The agreement between continuous data in the same units from replicated measures using the same method (absolute reliability), or from different methods (absolute validity), can be quantified with Brand-Altman plot. The plot uses the difference between each pair of measures (A-B) on the Y axis, against the mean of each pair ((A+B)/2) on the X axis (Figure C.7.2).

Assessing validity in this way provides:

  • Quantification of the difference between methods rather than how related they are, meaning that systematic differences between methods can be detected (e.g. between new method and gold-standard)
  • Examination of whether the agreement between values is related to the magnitude of the reference value. In Figure C.7.2, the larger the mean values, the larger the variability of the difference between two measures, i.e. heteroscedastic. Two methods may demonstrate good agreement at the low end of the scale but not as the true value is high.
  • The magnitude and direction (i.e. positive or negative) of systematic bias is represented by the mean of all differences between paired values (solid horizontal line in Figure C.7.2)
  • Random error is estimated by the standard deviation of these differences (dashed horizontal lines in Figure C.7.2)
Figure C.7.2 Agreement analysis for vitamin E intake estimated with semi-quantitative food frequency questionnaire (SFFQ) and the weighed record (WR). Solid line = mean difference or systematic bias; dashed lines = plus and minus two standard deviations.
Source: [1].

Cohen’s kappa K is a measure of agreement between two categorical variables; it is commonly used to measure inter-rater reliability, but can also be used to compare different methods of categorical assessment (e.g. validation study for new method). It improves upon percent agreement between scores by taking into consideration the agreement we would expect due to chance (i.e. if the two measurements were unrelated).
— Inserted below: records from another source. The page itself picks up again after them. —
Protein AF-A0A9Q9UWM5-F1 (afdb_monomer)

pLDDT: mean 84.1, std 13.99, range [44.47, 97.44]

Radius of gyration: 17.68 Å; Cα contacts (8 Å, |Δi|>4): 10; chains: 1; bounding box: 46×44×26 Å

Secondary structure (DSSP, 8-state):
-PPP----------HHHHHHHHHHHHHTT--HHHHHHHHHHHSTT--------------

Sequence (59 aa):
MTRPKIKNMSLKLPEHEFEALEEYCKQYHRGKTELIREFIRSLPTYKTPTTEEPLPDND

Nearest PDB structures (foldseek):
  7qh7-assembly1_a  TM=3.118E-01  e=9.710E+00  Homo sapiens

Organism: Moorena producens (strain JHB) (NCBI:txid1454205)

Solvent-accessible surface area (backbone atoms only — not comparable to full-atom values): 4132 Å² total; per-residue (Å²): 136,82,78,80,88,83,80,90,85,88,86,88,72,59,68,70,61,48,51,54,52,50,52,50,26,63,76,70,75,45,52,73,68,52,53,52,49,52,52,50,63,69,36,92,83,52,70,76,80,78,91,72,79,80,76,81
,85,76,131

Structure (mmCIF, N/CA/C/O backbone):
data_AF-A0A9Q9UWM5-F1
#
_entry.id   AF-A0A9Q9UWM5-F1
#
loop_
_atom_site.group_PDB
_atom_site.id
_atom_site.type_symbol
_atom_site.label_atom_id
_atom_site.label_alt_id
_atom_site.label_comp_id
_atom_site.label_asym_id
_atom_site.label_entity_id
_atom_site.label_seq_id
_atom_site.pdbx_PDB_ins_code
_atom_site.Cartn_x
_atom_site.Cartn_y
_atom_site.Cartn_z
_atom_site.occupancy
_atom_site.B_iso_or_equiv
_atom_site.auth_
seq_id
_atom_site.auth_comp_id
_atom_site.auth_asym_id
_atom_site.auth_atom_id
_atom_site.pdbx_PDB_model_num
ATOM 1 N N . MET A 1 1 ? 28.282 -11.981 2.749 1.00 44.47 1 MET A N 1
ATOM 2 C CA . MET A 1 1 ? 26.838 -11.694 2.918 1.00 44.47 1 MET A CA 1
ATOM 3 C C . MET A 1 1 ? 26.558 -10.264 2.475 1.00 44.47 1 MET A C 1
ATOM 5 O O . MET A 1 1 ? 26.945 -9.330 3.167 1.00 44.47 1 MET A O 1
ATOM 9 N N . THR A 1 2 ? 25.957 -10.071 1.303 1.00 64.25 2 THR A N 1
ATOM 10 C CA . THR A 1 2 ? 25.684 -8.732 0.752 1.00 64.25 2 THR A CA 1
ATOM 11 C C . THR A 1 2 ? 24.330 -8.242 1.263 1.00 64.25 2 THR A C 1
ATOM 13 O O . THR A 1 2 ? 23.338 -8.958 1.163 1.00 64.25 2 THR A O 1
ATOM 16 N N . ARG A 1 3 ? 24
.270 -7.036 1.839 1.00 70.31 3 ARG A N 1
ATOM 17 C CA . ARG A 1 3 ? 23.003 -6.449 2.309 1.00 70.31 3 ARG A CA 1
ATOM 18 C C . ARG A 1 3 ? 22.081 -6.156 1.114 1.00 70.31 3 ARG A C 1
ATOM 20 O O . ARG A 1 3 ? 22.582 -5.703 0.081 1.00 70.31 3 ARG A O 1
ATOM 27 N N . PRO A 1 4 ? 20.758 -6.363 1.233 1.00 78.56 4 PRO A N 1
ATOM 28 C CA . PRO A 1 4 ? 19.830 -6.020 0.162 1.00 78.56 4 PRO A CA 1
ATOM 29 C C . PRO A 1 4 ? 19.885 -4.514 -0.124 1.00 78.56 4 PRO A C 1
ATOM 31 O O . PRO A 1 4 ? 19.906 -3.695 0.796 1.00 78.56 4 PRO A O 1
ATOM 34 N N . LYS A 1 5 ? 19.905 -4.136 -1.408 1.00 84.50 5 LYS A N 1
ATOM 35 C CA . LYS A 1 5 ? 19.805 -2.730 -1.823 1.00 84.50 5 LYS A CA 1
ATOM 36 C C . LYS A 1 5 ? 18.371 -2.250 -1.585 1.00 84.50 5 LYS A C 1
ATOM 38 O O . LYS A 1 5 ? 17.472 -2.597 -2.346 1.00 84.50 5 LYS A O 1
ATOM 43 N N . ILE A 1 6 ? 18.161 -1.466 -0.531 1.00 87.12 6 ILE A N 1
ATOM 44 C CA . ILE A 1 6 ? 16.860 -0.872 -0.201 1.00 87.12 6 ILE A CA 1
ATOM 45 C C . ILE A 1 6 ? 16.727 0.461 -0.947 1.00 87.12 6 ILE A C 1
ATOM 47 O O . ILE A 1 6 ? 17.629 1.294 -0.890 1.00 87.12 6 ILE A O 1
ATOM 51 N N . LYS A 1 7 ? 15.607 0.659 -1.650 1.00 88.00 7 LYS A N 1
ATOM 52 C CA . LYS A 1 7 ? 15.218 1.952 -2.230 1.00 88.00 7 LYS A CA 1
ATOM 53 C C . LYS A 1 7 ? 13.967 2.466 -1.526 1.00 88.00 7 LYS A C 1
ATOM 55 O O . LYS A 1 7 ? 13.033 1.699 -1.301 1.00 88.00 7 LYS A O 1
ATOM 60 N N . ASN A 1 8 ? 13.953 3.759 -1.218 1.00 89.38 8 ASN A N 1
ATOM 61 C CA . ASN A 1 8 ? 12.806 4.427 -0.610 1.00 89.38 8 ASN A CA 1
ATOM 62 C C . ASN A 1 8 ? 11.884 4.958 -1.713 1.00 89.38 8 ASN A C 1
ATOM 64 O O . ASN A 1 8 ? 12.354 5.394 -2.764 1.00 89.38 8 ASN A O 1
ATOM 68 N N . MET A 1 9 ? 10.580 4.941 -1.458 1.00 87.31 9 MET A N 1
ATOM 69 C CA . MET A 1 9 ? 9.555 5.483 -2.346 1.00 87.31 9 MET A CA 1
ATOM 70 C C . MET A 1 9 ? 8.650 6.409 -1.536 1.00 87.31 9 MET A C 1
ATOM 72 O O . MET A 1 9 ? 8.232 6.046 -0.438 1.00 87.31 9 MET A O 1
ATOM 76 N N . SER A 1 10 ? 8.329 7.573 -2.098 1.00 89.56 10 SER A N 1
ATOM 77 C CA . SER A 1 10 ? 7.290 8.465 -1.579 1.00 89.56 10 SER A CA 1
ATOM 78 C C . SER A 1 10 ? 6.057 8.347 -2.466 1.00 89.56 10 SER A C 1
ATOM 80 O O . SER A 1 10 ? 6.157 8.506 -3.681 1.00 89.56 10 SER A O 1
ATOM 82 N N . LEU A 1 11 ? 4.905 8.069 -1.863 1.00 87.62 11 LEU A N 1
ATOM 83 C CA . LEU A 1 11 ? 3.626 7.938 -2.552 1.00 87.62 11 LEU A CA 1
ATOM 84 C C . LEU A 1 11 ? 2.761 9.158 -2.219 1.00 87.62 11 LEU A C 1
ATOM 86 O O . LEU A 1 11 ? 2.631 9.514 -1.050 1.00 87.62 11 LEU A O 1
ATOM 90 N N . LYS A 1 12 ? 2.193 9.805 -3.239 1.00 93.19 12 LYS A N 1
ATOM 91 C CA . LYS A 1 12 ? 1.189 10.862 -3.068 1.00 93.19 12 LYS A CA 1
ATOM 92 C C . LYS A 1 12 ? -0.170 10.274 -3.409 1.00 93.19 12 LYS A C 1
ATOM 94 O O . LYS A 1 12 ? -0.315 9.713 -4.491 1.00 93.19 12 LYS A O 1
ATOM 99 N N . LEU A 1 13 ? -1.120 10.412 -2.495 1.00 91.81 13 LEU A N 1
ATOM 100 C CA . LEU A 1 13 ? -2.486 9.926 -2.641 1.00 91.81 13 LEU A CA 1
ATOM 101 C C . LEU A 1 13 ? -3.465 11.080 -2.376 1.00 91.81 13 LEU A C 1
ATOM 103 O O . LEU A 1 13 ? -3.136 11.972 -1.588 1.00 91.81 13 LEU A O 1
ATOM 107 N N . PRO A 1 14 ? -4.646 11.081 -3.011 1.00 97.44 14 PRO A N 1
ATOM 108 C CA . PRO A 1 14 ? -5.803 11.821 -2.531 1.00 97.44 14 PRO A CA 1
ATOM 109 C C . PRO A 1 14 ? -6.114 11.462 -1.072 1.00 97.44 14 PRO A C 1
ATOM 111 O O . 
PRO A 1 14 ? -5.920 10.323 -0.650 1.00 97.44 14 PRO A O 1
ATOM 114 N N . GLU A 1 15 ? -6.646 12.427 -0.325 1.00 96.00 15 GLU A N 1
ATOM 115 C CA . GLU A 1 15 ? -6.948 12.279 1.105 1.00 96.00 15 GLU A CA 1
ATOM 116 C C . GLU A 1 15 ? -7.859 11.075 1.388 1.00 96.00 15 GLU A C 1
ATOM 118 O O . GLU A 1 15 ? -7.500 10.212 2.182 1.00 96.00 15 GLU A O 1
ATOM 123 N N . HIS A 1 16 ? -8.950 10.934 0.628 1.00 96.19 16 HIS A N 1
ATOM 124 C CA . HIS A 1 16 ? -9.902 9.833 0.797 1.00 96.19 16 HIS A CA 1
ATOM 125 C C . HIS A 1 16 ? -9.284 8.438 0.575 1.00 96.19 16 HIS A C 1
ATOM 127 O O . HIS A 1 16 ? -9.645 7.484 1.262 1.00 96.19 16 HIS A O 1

It is calculated as the amount by which agreement exceeds chance, divided by maximum possible amount by which agreement could exceed chance. K closer to 1 indicates perfect agreement, whereas 0 represents the amount of agreement that can be expected due to chance.
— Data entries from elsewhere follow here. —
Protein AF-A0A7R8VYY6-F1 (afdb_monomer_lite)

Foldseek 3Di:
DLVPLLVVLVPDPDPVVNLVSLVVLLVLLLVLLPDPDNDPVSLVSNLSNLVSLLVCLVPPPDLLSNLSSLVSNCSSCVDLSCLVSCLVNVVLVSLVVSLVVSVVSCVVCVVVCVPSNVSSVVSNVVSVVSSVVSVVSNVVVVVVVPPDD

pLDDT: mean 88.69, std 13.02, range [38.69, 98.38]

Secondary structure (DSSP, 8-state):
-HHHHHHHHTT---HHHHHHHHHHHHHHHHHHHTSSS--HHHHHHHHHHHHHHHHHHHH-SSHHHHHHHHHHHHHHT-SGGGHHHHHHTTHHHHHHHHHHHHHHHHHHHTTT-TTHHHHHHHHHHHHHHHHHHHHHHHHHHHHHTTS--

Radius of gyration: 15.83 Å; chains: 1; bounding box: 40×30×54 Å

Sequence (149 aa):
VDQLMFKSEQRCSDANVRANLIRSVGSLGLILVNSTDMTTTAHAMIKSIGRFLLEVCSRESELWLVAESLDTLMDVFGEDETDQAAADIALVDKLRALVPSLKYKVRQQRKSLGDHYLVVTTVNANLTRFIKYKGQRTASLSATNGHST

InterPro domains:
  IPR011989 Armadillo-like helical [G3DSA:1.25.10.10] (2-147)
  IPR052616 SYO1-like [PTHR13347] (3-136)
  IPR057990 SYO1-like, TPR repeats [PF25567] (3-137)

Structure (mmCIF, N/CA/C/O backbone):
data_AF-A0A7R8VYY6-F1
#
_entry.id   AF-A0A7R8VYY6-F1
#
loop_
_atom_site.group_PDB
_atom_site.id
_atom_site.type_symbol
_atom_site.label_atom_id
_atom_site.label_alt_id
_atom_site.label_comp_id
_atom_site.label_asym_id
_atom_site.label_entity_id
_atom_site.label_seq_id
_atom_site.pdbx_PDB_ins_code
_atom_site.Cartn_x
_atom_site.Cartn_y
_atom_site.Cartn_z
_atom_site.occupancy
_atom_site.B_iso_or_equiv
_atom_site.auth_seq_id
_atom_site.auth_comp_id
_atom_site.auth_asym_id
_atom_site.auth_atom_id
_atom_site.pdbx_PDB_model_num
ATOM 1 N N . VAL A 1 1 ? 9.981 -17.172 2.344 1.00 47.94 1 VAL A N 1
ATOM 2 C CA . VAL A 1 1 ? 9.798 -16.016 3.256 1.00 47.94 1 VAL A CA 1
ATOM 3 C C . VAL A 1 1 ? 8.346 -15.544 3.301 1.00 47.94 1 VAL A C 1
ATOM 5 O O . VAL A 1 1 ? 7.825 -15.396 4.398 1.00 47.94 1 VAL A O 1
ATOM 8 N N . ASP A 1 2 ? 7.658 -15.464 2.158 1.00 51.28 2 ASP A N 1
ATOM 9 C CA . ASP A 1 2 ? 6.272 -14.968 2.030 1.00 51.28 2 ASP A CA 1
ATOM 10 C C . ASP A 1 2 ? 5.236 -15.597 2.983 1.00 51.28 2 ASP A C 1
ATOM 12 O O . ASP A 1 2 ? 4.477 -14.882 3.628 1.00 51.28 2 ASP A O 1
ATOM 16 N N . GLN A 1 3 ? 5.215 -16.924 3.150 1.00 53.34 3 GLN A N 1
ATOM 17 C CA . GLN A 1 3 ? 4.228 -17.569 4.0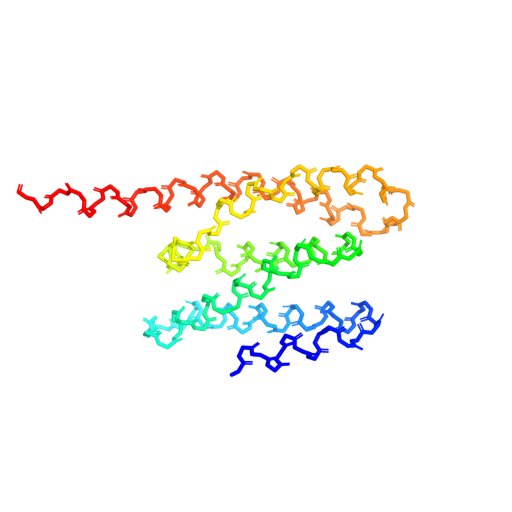33 1.00 53.34 3 GLN A CA 1
ATOM 18 C C . GLN A 1 3 ? 4.475 -17.354 5.532 1.00 53.34 3 GLN A C 1
ATOM 20 O O . GLN A 1 3 ? 3.539 -17.491 6.318 1.00 53.34 3 GLN A O 1
ATOM 25 N N . LEU A 1 4 ? 5.717 -17.093 5.954 1.00 57.19 4 LEU A N 1
ATOM 26 C CA . LEU A 1 4 ? 6.056 -17.070 7.379 1.00 57.19 4 LEU A CA 1
ATOM 27 C C . LEU A 1 4 ? 5.645 -15.742 8.019 1.00 57.19 4 LEU A C 1
ATOM 29 O O . LEU A 1 4 ? 4.932 -15.766 9.017 1.00 57.19 4 LEU A O 1
ATOM 33 N N . MET A 1 5 ? 6.010 -14.615 7.392 1.00 58.97 5 MET A N 1
ATOM 34 C CA . MET A 1 5 ? 5.575 -13.277 7.823 1.00 58.97 5 MET A CA 1
ATOM 35 C C . MET A 1 5 ? 4.047 -13.152 7.822 1.00 58.97 5 MET A C 1
ATOM 37 O O . MET A 1 5 ? 3.459 -12.580 8.739 1.00 58.97 5 MET A O 1
ATOM 41 N N . PHE A 1 6 ? 3.398 -13.765 6.830 1.00 59.81 6 PHE A N 1
ATOM 42 C CA . PHE A 1 6 ? 1.945 -13.806 6.722 1.00 59.81 6 PHE A CA 1
ATOM 43 C C . PHE A 1 6 ? 1.277 -14.550 7.888 1.00 59.81 6 PHE A C 1
ATOM 45 O O . PHE A 1 6 ? 0.332 -14.053 8.497 1.00 59.81 6 PHE A O 1
ATOM 52 N N . LYS A 1 7 ? 1.796 -15.732 8.242 1.00 59.75 7 LYS A N 1
ATOM 53 C CA . LYS A 1 7 ? 1.258 -16.560 9.333 1.00 59.75 7 LYS A CA 1
ATOM 54 C C . LYS A 1 7 ? 1.527 -15.974 10.719 1.00 59.75 7 LYS A C 1
ATOM 56 O O . LYS A 1 7 ? 0.735 -16.218 11.627 1.00 59.75 7 LYS A O 1
ATOM 61 N N . SER A 1 8 ? 2.635 -15.254 10.904 1.00 60.00 8 SER A N 1
ATOM 62 C CA . SER A 1 8 ? 2.957 -14.618 12.186 1.00 60.00 8 SER A CA 1
ATOM 63 C C . SER A 1 8 ? 2.074 -13.407 12.471 1.00 60.00 8 SER A C 1
ATOM 65 O O . SER A 1 8 ? 1.621 -13.254 13.601 1.00 60.00 8 SER A O 1
ATOM 67 N N . GLU A 1 9 ? 1.779 -12.591 11.454 1.00 65.44 9 GLU A N 1
ATOM 68 C CA . GLU A 1 9 ? 0.860 -11.456 11.594 1.00 65.44 9 GLU A CA 1
ATOM 69 C C . GLU A 1 9 ? -0.548 -11.937 11.988 1.00 65.44 9 GLU A C 1
ATOM 71 O O . GLU A 1 9 ? -1.127 -11.439 12.950 1.00 65.44 9 GLU A O 1
ATOM 76 N N . GLN A 1 10 ? -1.044 -12.988 11.322 1.00 66.50 10 GLN A N 1
ATOM 77 C CA . GLN A 1 10 ? -2.412 -13.501 11.480 1.00 66.50 10 GLN A CA 1
ATOM 78 C C . GLN A 1 10 ? -2.755 -14.011 12.878 1.00 66.50 10 GLN A C 1
ATOM 80 O O . GLN A 1 10 ? -3.928 -14.147 13.219 1.00 66.50 10 GLN A O 1
ATOM 85 N N . ARG A 1 11 ? -1.744 -14.374 13.665 1.00 69.25 11 ARG A N 1
ATOM 86 C CA . ARG A 1 11 ? -1.924 -14.998 14.981 1.00 69.25 11 ARG A CA 1
ATOM 87 C C . ARG A 1 11 ? -1.796 -14.005 16.128 1.00 69.25 11 ARG A C 1
ATOM 89 O O . ARG A 1 11 ? -2.021 -14.390 17.271 1.00 69.25 11 ARG A O 1
ATOM 96 N N . CYS A 1 12 ? -1.415 -12.760 15.846 1.00 80.06 12 CYS A N 1
ATOM 97 C CA . CYS A 1 12 ? -1.226 -11.752 16.874 1.00 80.06 12 CYS A CA 1
ATOM 98 C C . CYS A 1 12 ? -2.518 -10.957 17.083 1.00 80.06 12 CYS A C 1
ATOM 100 O O . CYS A 1 12 ? -3.001 -10.297 16.168 1.00 80.06 12 CYS A O 1
ATOM 102 N N . SER A 1 13 ? -3.074 -11.003 18.294 1.00 85.12 13 SER A N 1
ATOM 103 C CA . SER A 1 13 ? -4.257 -10.215 18.658 1.00 85.12 13 SER A CA 1
ATOM 104 C C . SER A 1 13 ? -3.930 -8.765 19.026 1.00 85.12 13 SER A C 1
ATOM 106 O O . SER A 1 13 ? -4.844 -7.959 19.166 1.00 85.12 13 SER A O 1
ATOM 108 N N . ASP A 1 14 ? -2.652 -8.431 19.223 1.00 91.44 14 ASP A N 1
ATOM 109 C CA . ASP A 1 14 ? -2.229 -7.086 19.605 1.00 91.44 14 ASP A CA 1
ATOM 110 C C . ASP A 1 14 ? -2.067 -6.201 18.362 1.00 91.44 14 ASP A C 1
ATOM 112 O O . ASP A 1 14 ? -1.198 -6.411 17.510 1.00 91.44 14 ASP A O 1
ATOM 116 N N . ALA A 1 15 ? -2.923 -5.189 18.269 1.00 90.69 15 ALA A N 1
ATOM 117 C CA . ALA A 1 15 ? -2.955 -4.240 17.170 1.00 90.69 15 ALA A CA 1
ATOM 118 C C . ALA A 1 15 ? -1.633 -3.471 16.999 1.00 90.69 15 ALA A C 1
ATOM 120 O O . ALA A 1 15 ? -1.173 -3.273 15.877 1.00 90.69 15 ALA A O 1
ATOM 121 N N . ASN A 1 16 ? -0.964 -3.101 18.092 1.00 91.94 16 ASN A N 1
ATOM 122 C CA . ASN A 1 16 ? 0.303 -2.374 18.030 1.00 91.94 16 ASN A CA 1
ATOM 123 C C . ASN A 1 16 ? 1.431 -3.258 17.499 1.00 91.94 16 ASN A C 1
ATOM 125 O O . ASN A 1 16 ? 2.267 -2.798 16.720 1.00 91.94 16 ASN A O 1
ATOM 129 N N . VAL A 1 17 ? 1.443 -4.540 17.871 1.00 92.69 17 VAL A N 1
ATOM 130 C CA . VAL A 1 17 ? 2.415 -5.504 17.335 1.00 92.69 17 VAL A CA 1
ATOM 131 C C . VAL A 1 17 ? 2.213 -5.688 15.831 1.00 92.69 17 VAL A C 1
ATOM 133 O O . VAL A 1 17 ? 3.188 -5.665 15.076 1.00 92.69 17 VAL A O 1
ATOM 136 N N . ARG A 1 18 ? 0.959 -5.798 15.373 1.00 93.69 18 ARG A N 1
ATOM 137 C CA . ARG A 1 18 ? 0.640 -5.861 13.938 1.00 93.69 18 ARG A CA 1
ATOM 138 C C . ARG A 1 18 ? 1.071 -4.592 13.201 1.00 93.69 18 ARG A C 1
ATOM 140 O O . ARG A 1 18 ? 1.731 -4.698 12.170 1.00 93.69 18 ARG A O 1
ATOM 147 N N . ALA A 1 19 ? 0.809 -3.408 13.759 1.00 93.56 19 ALA A N 1
ATOM 148 C CA . ALA A 1 19 ? 1.275 -2.138 13.194 1.00 93.56 19 ALA A CA 1
ATOM 149 C C . ALA A 1 19 ? 2.803 -2.084 13.066 1.00 93.56 19 ALA A C 1
ATOM 151 O O . ALA A 1 19 ? 3.335 -1.694 12.030 1.00 93.56 19 ALA A O 1
ATOM 152 N N . ASN A 1 20 ? 3.524 -2.522 14.097 1.00 94.06 20 ASN A N 1
ATOM 153 C CA . ASN A 1 20 ? 4.984 -2.553 14.073 1.00 94.06 20 ASN A CA 1
ATOM 154 C C . ASN A 1 20 ? 5.521 -3.513 13.011 1.00 94.06 20 ASN A C 1
ATOM 156 O O . ASN A 1 20 ? 6.530 -3.210 12.373 1.00 94.06 20 ASN A O 1
ATOM 160 N N . LEU A 1 21 ? 4.845 -4.638 12.776 1.00 93.56 21 LEU A N 1
ATOM 161 C CA . LEU A 1 21 ? 5.205 -5.552 11.699 1.00 93.56 21 LEU A CA 1
ATOM 162 C C . LEU A 1 21 ? 4.960 -4.928 10.319 1.00 93.56 21 LEU A C 1
ATOM 164 O O . LEU A 1 21 ? 5.846 -5.008 9.472 1.00 93.56 21 LEU A O 1
ATOM 168 N N . ILE A 1 22 ? 3.810 -4.276 10.111 1.00 95.19 22 ILE A N 1
ATOM 169 C CA . ILE A 1 22 ? 3.498 -3.541 8.872 1.00 95.19 22 ILE A CA 1
ATOM 170 C C . ILE A 1 22 ? 4.606 -2.525 8.575 1.00 95.19 22 ILE A C 1
ATOM 172 O O . ILE A 1 22 ? 5.209 -2.585 7.504 1.00 95.19 22 ILE A O 1
ATOM 176 N N . ARG A 1 23 ? 4.951 -1.677 9.552 1.00 95.31 23 ARG A N 1
ATOM 177 C CA . ARG A 1 23 ? 6.025 -0.679 9.420 1.00 95.31 23 ARG A CA 1
ATOM 178 C C . ARG A 1 23 ? 7.377 -1.315 9.136 1.00 95.31 23 ARG A C 1
ATOM 180 O O . ARG A 1 23 ? 8.091 -0.864 8.253 1.00 95.31 23 ARG A O 1
ATOM 187 N N . SER A 1 24 ? 7.725 -2.386 9.849 1.00 95.06 24 SER A N 1
ATOM 188 C CA . SER A 1 24 ? 9.009 -3.074 9.655 1.00 95.06 24 SER A CA 1
ATOM 189 C C . SER A 1 24 ? 9.133 -3.646 8.241 1.00 95.06 24 SER A C 1
ATOM 191 O O . SER A 1 24 ? 10.170 -3.498 7.598 1.00 95.06 24 SER A O 1
ATOM 193 N N . VAL A 1 25 ? 8.066 -4.270 7.734 1.00 93.62 25 VAL A N 1
ATOM 194 C CA . VAL A 1 25 ? 8.001 -4.788 6.360 1.00 93.62 25 VAL A CA 1
ATOM 195 C C . VAL A 1 25 ? 8.055 -3.646 5.339 1.00 93.62 25 VAL A C 1
ATOM 197 O O . VAL A 1 25 ? 8.754 -3.762 4.334 1.00 93.62 25 VAL A O 1
ATOM 200 N N . GLY A 1 26 ? 7.382 -2.531 5.619 1.00 95.62 26 GLY A N 1
ATOM 201 C CA . GLY A 1 26 ? 7.451 -1.300 4.836 1.00 95.62 26 GLY A CA 1
ATOM 202 C C . GLY A 1 26 ? 8.862 -0.742 4.704 1.00 95.62 26 GLY A C 1
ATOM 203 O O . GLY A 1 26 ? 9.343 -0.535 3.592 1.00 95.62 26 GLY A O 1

  • Fleiss kappa is an adaptation of Cohen’s kappa for more than two sets of observations
  • When categories are ordered, the weighted kappa can be used. This technique assigns different weights to the degree of disagreement, for example the disagreement between categories 1 and 5 is greater than the disagreement between categories 1 and 2.


  1. Andersen LF, Lande B, Trygg K, Hay G. Validation of a semi-quantitative food-frequency questionnaire used among 2-year-old Norwegian children. Public Health Nutr. 2004;7(6):757-64.
  2. Atkinson G, Nevill AM. Statistical methods for assessing measurement error (reliability) in variables relevant to sports medicine. Sports Med. 1998;26(4):217-38.
  3. Hanley JA, McNeil BJ. The meaning and use of the area under a receiver operating characteristic (ROC) curve. Radiology. 1982;143(1):29-36.
  4. Hopkins WG. Bias in Bland-Altman but not regression validity analyses. Sportscience. 2004;8:42-6.
  5. Ludbrook J. Linear regression analysis for comparing two measurers or methods of measurement: but which regression? Clin Exp Pharmacol Physiol. 2010;37(7):692-9.
  6. Masson LF, McNeill G, Tomany JO, Simpson JA, Peace HS, Wei L, et al. Statistical approaches for assessing the relative validity of a food-frequency questionnaire: use of correlation coefficients and the kappa statistic. Public Health Nutr. 2003;6(3):313-21.
  7. McHugh ML. Interrater reliability: the kappa statistic. Biochemia Medica. 2012;22(3):276-82.
  8. Muller R, Buttner P. A critical discussion of intraclass correlation coefficients. Stat Med. 1994;13(23-24):2465-76.
  9. Schmidt ME, Steindorf K. Statistical methods for the validation of questionnaires--discrepancy between theory and practice. Methods Inf Med. 2006;45(4):409-13.
  10. Thompson D, Batterham AM, Bock S, Robson C, Stokes K. Assessment of low-to-moderate intensity physical activity thermogenesis in young adults using synchronized heart rate and accelerometry with branched-equation modeling. J Nutr. 2006;136(4):1037-42.
  11. Twomey PJ, Kroll MH. How to use linear regression and correlation in quantitative method comparison studies. Int J Clin Pract 2008;62(4):529-38.